I’m not saying that if you feel stressed by work you’re
somehow to blame – after all, maybe you work for a shitty employer. Maybe you
work in a very pressured environment and there are lots of stressors around
you. Maybe there’s just a hell of a lot going on in your life. But – you can
cultivate a different attitude to most stressors. It doesn’t remove the pressures around you, but
crucially, it helps you feel better –
you’re alleviating stress.
Me and stress – old friends
What do I know about it? Well, I’ve a history of stress –
essentially workplace stress, I guess, though I never defined it. My feelings
of stress, as they built up, became intertwined with anxiety and depression,
and my typical pattern would be to withdraw when I felt under pressure. I felt
that contact with other people would prevent me from being able to hide that I
wasn’t coping and I needed to maintain control at all costs. ‘Coping’ is a key
word here; clearly I was coping – in
that I was still functioning day-to-day – but ‘coping’ wasn’t a happy place.
I would overthink things – trying to think myself out of a situation; I would distract myself thinking I might ‘forget’ how rubbish I felt; and I sort of lived in fear of the future, feeling that things could only get worse. Every now and then I would have a meltdown when the rigid keep-clinging-on-at-all-costs shell just couldn’t hold it in any longer, and that would give a brief relief until things started building up again.
The knowledge that other people, working in the same,
demanding, environment as me WEREN’T stressed didn’t help; understanding it was
my problem that I needed to do something about – no matter how supportively
expressed – added to my sense that I really wasn’t able to function properly as
How I de-stressed myself
So how did I change it? Various things – too many to remember. Some were small, but there was something about getting a little movement that started the ‘change’ ball rolling, until over time it gathered momentum.
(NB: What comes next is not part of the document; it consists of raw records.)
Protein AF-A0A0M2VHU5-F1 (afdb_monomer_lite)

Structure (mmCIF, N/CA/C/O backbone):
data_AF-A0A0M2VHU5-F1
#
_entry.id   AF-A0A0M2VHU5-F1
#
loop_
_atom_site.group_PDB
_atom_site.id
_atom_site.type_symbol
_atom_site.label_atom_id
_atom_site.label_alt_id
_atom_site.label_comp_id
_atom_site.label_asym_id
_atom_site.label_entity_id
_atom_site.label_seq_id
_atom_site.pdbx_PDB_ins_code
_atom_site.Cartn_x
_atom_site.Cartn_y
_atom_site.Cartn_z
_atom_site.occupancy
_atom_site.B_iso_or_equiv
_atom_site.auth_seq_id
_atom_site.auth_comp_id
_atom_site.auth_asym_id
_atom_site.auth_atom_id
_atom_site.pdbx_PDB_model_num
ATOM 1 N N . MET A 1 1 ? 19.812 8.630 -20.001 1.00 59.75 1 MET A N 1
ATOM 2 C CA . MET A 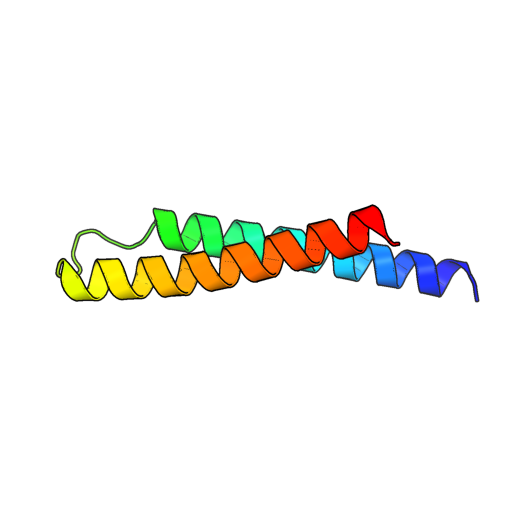1 1 ? 18.344 8.573 -20.192 1.00 59.75 1 MET A CA 1
ATOM 3 C C . MET A 1 1 ? 17.732 7.291 -19.618 1.00 59.75 1 MET A C 1
ATOM 5 O O . MET A 1 1 ? 16.834 7.406 -18.800 1.00 59.75 1 MET A O 1
ATOM 9 N N . ALA A 1 2 ? 18.239 6.093 -19.950 1.00 62.56 2 ALA A N 1
ATOM 10 C CA . ALA A 1 2 ? 17.686 4.816 -19.462 1.00 62.56 2 ALA A CA 1
ATOM 11 C C . ALA A 1 2 ? 17.693 4.646 -17.925 1.00 62.56 2 ALA A C 1
ATOM 13 O O . ALA A 1 2 ? 16.695 4.220 -17.357 1.00 62.56 2 ALA A O 1
ATOM 14 N N . MET A 1 3 ? 18.767 5.066 -17.241 1.00 71.25 3 MET A N 1
ATOM 15 C CA . MET A 1 3 ? 18.872 4.960 -15.772 1.00 71.25 3 MET A CA 1
ATOM 16 C C . MET A 1 3 ? 17.815 5.767 -15.000 1.00 71.25 3 MET A C 1
ATOM 18 O O . MET A 1 3 ? 17.442 5.386 -13.895 1.00 71.25 3 MET A O 1
ATOM 22 N N . PHE A 1 4 ? 17.327 6.879 -15.561 1.00 80.00 4 PHE A N 1
ATOM 23 C CA . PHE A 1 4 ? 16.316 7.704 -14.895 1.00 80.00 4 PHE A CA 1
ATOM 24 C C . PHE A 1 4 ? 14.932 7.048 -14.960 1.00 80.00 4 PHE A C 1
ATOM 26 O O . PHE A 1 4 ? 14.208 7.044 -13.971 1.00 80.00 4 PHE A O 1
ATOM 33 N N . GLY A 1 5 ? 14.602 6.420 -16.095 1.00 82.00 5 GLY A N 1
ATOM 34 C CA . GLY A 1 5 ? 13.358 5.665 -16.255 1.00 82.00 5 GLY A CA 1
ATOM 35 C C . GLY A 1 5 ? 13.271 4.479 -15.294 1.00 82.00 5 GLY A C 1
ATOM 36 O O . GLY A 1 5 ? 12.273 4.332 -14.596 1.00 82.00 5 GLY A O 1
ATOM 37 N N . SER A 1 6 ? 14.344 3.689 -15.175 1.00 84.06 6 SER A N 1
ATOM 38 C CA . SER A 1 6 ? 14.390 2.554 -14.242 1.00 84.06 6 SER A CA 1
ATOM 39 C C . SER A 1 6 ? 14.336 2.983 -12.772 1.00 84.06 6 SER A C 1
ATOM 41 O O . SER A 1 6 ? 13.692 2.320 -11.964 1.00 84.06 6 SER A O 1
ATOM 43 N N . ALA A 1 7 ? 14.968 4.107 -12.413 1.00 86.56 7 ALA A N 1
ATOM 44 C CA . ALA A 1 7 ? 14.912 4.639 -11.051 1.00 86.56 7 ALA A CA 1
ATOM 45 C C . ALA A 1 7 ? 13.511 5.160 -10.687 1.00 86.56 7 ALA A C 1
ATOM 47 O O . ALA A 1 7 ? 13.042 4.932 -9.573 1.00 86.56 7 ALA A O 1
ATOM 48 N N . LEU A 1 8 ? 12.824 5.818 -11.628 1.00 88.00 8 LEU A N 1
ATOM 49 C CA . LEU A 1 8 ? 11.443 6.263 -11.441 1.00 88.00 8 LEU A CA 1
ATOM 50 C C . LEU A 1 8 ? 10.475 5.088 -11.298 1.00 88.00 8 LEU A C 1
ATOM 52 O O . LEU A 1 8 ? 9.634 5.116 -10.403 1.00 88.00 8 LEU A O 1
ATOM 56 N N . LEU A 1 9 ? 10.611 4.058 -12.140 1.00 88.88 9 LEU A N 1
ATOM 57 C CA . LEU A 1 9 ? 9.799 2.845 -12.043 1.00 88.88 9 LEU A CA 1
ATOM 58 C C . LEU A 1 9 ? 10.015 2.163 -10.694 1.00 88.88 9 LEU A C 1
ATOM 60 O O . LEU A 1 9 ? 9.049 1.918 -9.982 1.00 88.88 9 LEU A O 1
ATOM 64 N N . PHE A 1 10 ? 11.268 1.966 -10.278 1.00 89.31 10 PHE A N 1
ATOM 65 C CA . PHE A 1 10 ? 11.578 1.410 -8.962 1.00 89.31 10 PHE A CA 1
ATOM 66 C C . PHE A 1 10 ? 10.971 2.242 -7.819 1.00 89.31 10 PHE A C 1
ATOM 68 O O . PHE A 1 10 ? 10.341 1.690 -6.916 1.00 89.31 10 PHE A O 1
ATOM 75 N N . GLY A 1 11 ? 11.103 3.571 -7.873 1.00 89.81 11 GLY A N 1
ATOM 76 C CA . GLY A 1 11 ? 10.526 4.477 -6.880 1.00 89.81 11 GLY A CA 1
ATOM 77 C C . GLY A 1 11 ? 9.002 4.369 -6.796 1.00 89.81 11 GLY A C 1
ATOM 78 O O . GLY A 1 11 ? 8.464 4.194 -5.705 1.00 89.81 11 GLY A O 1
ATOM 79 N N . LEU A 1 12 ? 8.308 4.400 -7.937 1.00 91.12 12 LEU A N 1
ATOM 80 C CA . LEU A 1 12 ? 6.853 4.236 -8.012 1.00 91.12 12 LEU A CA 1
ATOM 81 C C . LEU A 1 12 ? 6.413 2.878 -7.465 1.00 91.12 12 LEU A C 1
ATOM 83 O O . LEU A 1 12 ? 5.547 2.828 -6.595 1.00 91.12 12 LEU A O 1
ATOM 87 N N . THR A 1 13 ? 7.042 1.792 -7.908 1.00 90.62 13 THR A N 1
ATOM 88 C CA . THR A 1 13 ? 6.738 0.433 -7.447 1.00 90.62 13 THR A CA 1
ATOM 89 C C . THR A 1 13 ? 6.872 0.329 -5.926 1.00 90.62 13 THR A C 1
ATOM 91 O O . THR A 1 13 ? 5.974 -0.171 -5.248 1.00 90.62 13 THR A O 1
ATOM 94 N N . THR A 1 14 ? 7.946 0.883 -5.363 1.00 91.50 14 THR A N 1
ATOM 95 C CA . THR A 1 14 ? 8.174 0.874 -3.910 1.00 91.50 14 THR A CA 1
ATOM 96 C C . THR A 1 14 ? 7.137 1.715 -3.159 1.00 91.50 14 THR A C 1
ATOM 98 O O . THR A 1 14 ? 6.662 1.298 -2.103 1.00 91.50 14 THR A O 1
ATOM 101 N N . LEU A 1 15 ? 6.735 2.870 -3.704 1.00 92.75 15 LEU A N 1
ATOM 102 C CA . LEU A 1 15 ? 5.685 3.709 -3.117 1.00 92.75 15 LEU A CA 1
ATOM 103 C C . LEU A 1 15 ? 4.334 2.988 -3.092 1.00 92.75 15 LEU A C 1
ATOM 105 O O . LEU A 1 15 ? 3.695 2.958 -2.045 1.00 92.75 15 LEU A O 1
ATOM 109 N N . PHE A 1 16 ? 3.929 2.350 -4.194 1.00 91.00 16 PHE A N 1
ATOM 110 C CA . PHE A 1 16 ? 2.679 1.586 -4.252 1.00 91.00 16 PHE A CA 1
ATOM 111 C C . PHE A 1 16 ? 2.648 0.439 -3.237 1.00 91.00 16 PHE A C 1
ATOM 113 O O . PHE A 1 16 ? 1.639 0.249 -2.554 1.00 91.00 16 PHE A O 1
ATOM 120 N N . LEU A 1 17 ? 3.767 -0.277 -3.080 1.00 90.88 17 LEU A N 1
ATOM 121 C CA . LEU A 1 17 ? 3.900 -1.331 -2.076 1.00 90.88 17 LEU A CA 1
ATOM 122 C C . LEU A 1 17 ? 3.749 -0.780 -0.653 1.00 90.88 17 LEU A C 1
ATOM 124 O O . LEU A 1 17 ? 2.982 -1.320 0.145 1.00 90.88 17 LEU A O 1
ATOM 128 N N . LEU A 1 18 ? 4.468 0.301 -0.339 1.00 93.25 18 LEU A N 1
ATOM 129 C CA . LEU A 1 18 ? 4.440 0.919 0.985 1.00 93.25 18 LEU A CA 1
ATOM 130 C C . LEU A 1 18 ? 3.050 1.456 1.321 1.00 93.25 18 LEU A C 1
ATOM 132 O O . LEU A 1 18 ? 2.549 1.173 2.403 1.00 93.25 18 LEU A O 1
ATOM 136 N N . THR A 1 19 ? 2.407 2.175 0.399 1.00 91.62 19 THR A N 1
ATOM 137 C CA . THR A 1 19 ? 1.044 2.688 0.591 1.00 91.62 19 THR A CA 1
ATOM 138 C C . THR A 1 19 ? 0.031 1.555 0.752 1.00 91.62 19 THR A C 1
ATOM 140 O O . THR A 1 19 ? -0.816 1.610 1.639 1.00 91.62 19 THR A O 1
ATOM 143 N N . GLY A 1 20 ? 0.133 0.493 -0.054 1.00 88.88 20 GLY A N 1
ATOM 144 C CA . GLY A 1 20 ? -0.739 -0.674 0.072 1.00 88.88 20 GLY A CA 1
ATOM 145 C C . GLY A 1 20 ? -0.625 -1.342 1.447 1.00 88.88 20 GLY A C 1
ATOM 146 O O . GLY A 1 20 ? -1.634 -1.602 2.103 1.00 88.88 20 GLY A O 1
ATOM 147 N N . LEU A 1 21 ? 0.606 -1.565 1.918 1.00 90.50 21 LEU A N 1
ATOM 148 C CA . LEU A 1 21 ? 0.879 -2.174 3.222 1.00 90.50 21 LEU A CA 1
ATOM 149 C C . LEU A 1 21 ? 0.453 -1.286 4.395 1.00 90.50 21 LEU A C 1
ATOM 151 O O . LEU A 1 21 ? -0.129 -1.794 5.353 1.00 90.50 21 LEU A O 1
ATOM 155 N N . THR A 1 22 ? 0.707 0.024 4.342 1.00 90.88 22 THR A N 1
ATOM 156 C CA . THR A 1 22 ? 0.300 0.935 5.423 1.00 90.88 22 THR A CA 1
ATOM 157 C C . THR A 1 22 ? -1.215 0.997 5.549 1.00 90.88 22 THR A C 1
ATOM 159 O O . THR A 1 22 ? -1.724 0.859 6.659 1.00 90.88 22 THR A O 1
ATOM 162 N N . CYS A 1 23 ? -1.948 1.091 4.436 1.00 89.81 23 CYS A N 1
ATOM 163 C CA . CYS A 1 23 ? -3.409 1.036 4.447 1.00 89.81 23 CYS A CA 1
ATOM 164 C C . CYS A 1 23 ? -3.935 -0.309 4.981 1.00 89.81 23 CYS A C 1
ATOM 166 O O . CYS A 1 23 ? -4.895 -0.326 5.751 1.00 89.81 23 CYS A O 1
ATOM 168 N N . LEU A 1 24 ? -3.281 -1.430 4.654 1.00 87.75 24 LEU A N 1
ATOM 169 C CA . LEU A 1 24 ? -3.652 -2.750 5.175 1.00 87.75 24 LEU A CA 1
ATOM 170 C C . LEU A 1 24 ? -3.481 -2.823 6.702 1.00 87.75 24 LEU A C 1
ATOM 172 O O . LEU A 1 24 ? -4.365 -3.300 7.417 1.00 87.75 24 LEU A O 1
ATOM 176 N N . ILE A 1 25 ? -2.360 -2.309 7.214 1.00 89.44 25 ILE A N 1
ATOM 177 C CA . ILE A 1 25 ? -2.091 -2.233 8.654 1.00 89.44 25 ILE A CA 1
ATOM 178 C C . ILE A 1 25 ? -3.108 -1.310 9.335 1.00 89.44 25 ILE A C 1
ATOM 180 O O . ILE A 1 25 ? -3.659 -1.675 10.373 1.00 89.44 25 ILE A O 1
ATOM 184 N N . SER A 1 26 ? -3.431 -0.157 8.741 1.00 85.56 26 SER A N 1
ATOM 185 C CA . SER A 1 26 ? -4.462 0.750 9.258 1.00 85.56 26 SER A CA 1
ATOM 186 C C . SER A 1 26 ? -5.841 0.089 9.331 1.00 85.56 26 SER A C 1
ATOM 188 O O . SER A 1 26 ? -6.528 0.253 10.338 1.00 85.56 26 SER A O 1
ATOM 190 N N . ALA A 1 27 ? -6.221 -0.730 8.342 1.00 85.69 27 ALA A N 1
ATOM 191 C CA . ALA A 1 27 ? -7.459 -1.513 8.386 1.00 85.69 27 ALA A CA 1
ATOM 192 C C . ALA A 1 27 ? -7.468 -2.520 9.557 1.00 85.69 27 ALA A C 1
ATOM 194 O O . ALA A 1 27 ? -8.480 -2.708 10.241 1.00 85.69 27 ALA A O 1
ATOM 195 N N . LEU A 1 28 ? -6.329 -3.155 9.841 1.00 82.75 28 LEU A N 1
ATOM 196 C CA . LEU A 1 28 ? -6.201 -4.098 10.955 1.00 82.75 28 LEU A CA 1
ATOM 197 C C . LEU A 1 28 ? -6.242 -3.389 12.317 1.00 82.75 28 LEU A C 1
ATOM 199 O O . LEU A 1 28 ? -6.895 -3.879 13.243 1.00 82.75 28 LEU A O 1
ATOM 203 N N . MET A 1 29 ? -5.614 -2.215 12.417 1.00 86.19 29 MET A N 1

I asked for help. I went to the doctor and got a
prescription for anti-depressants. To this day I don’t know how much of the
effect was the drug and how much the realisation that I could ask for help, but
my mood lifted enough that I was able to make use of a great CBT workshop with
a local community organisation, which helped me look at how my thought patterns
would get into a downward spiral – and how reflecting on these could help shift
me out of disaster mode. This worked for a while, and when I slipped back again
it didn’t take me as long to reach out – I’d done it before. I started to talk
to people about how I was feeling – even my family!
There were a couple of major events that happened in my life which jolted me enough to shift my priorities slightly – stressors in themselves, but they pushed me to check the reality of how much what I was stressing about really mattered. I was also lucky to have really solid support from my partner.
And then, longer-term, I was offered the opportunity of a counselling skills course and that pushed the ‘change ball’ onto a different path. Surprisingly, I found it OK that I had an extra thing in my week – because it shifted my focus slightly, and some of the other stuff began to look a bit smaller.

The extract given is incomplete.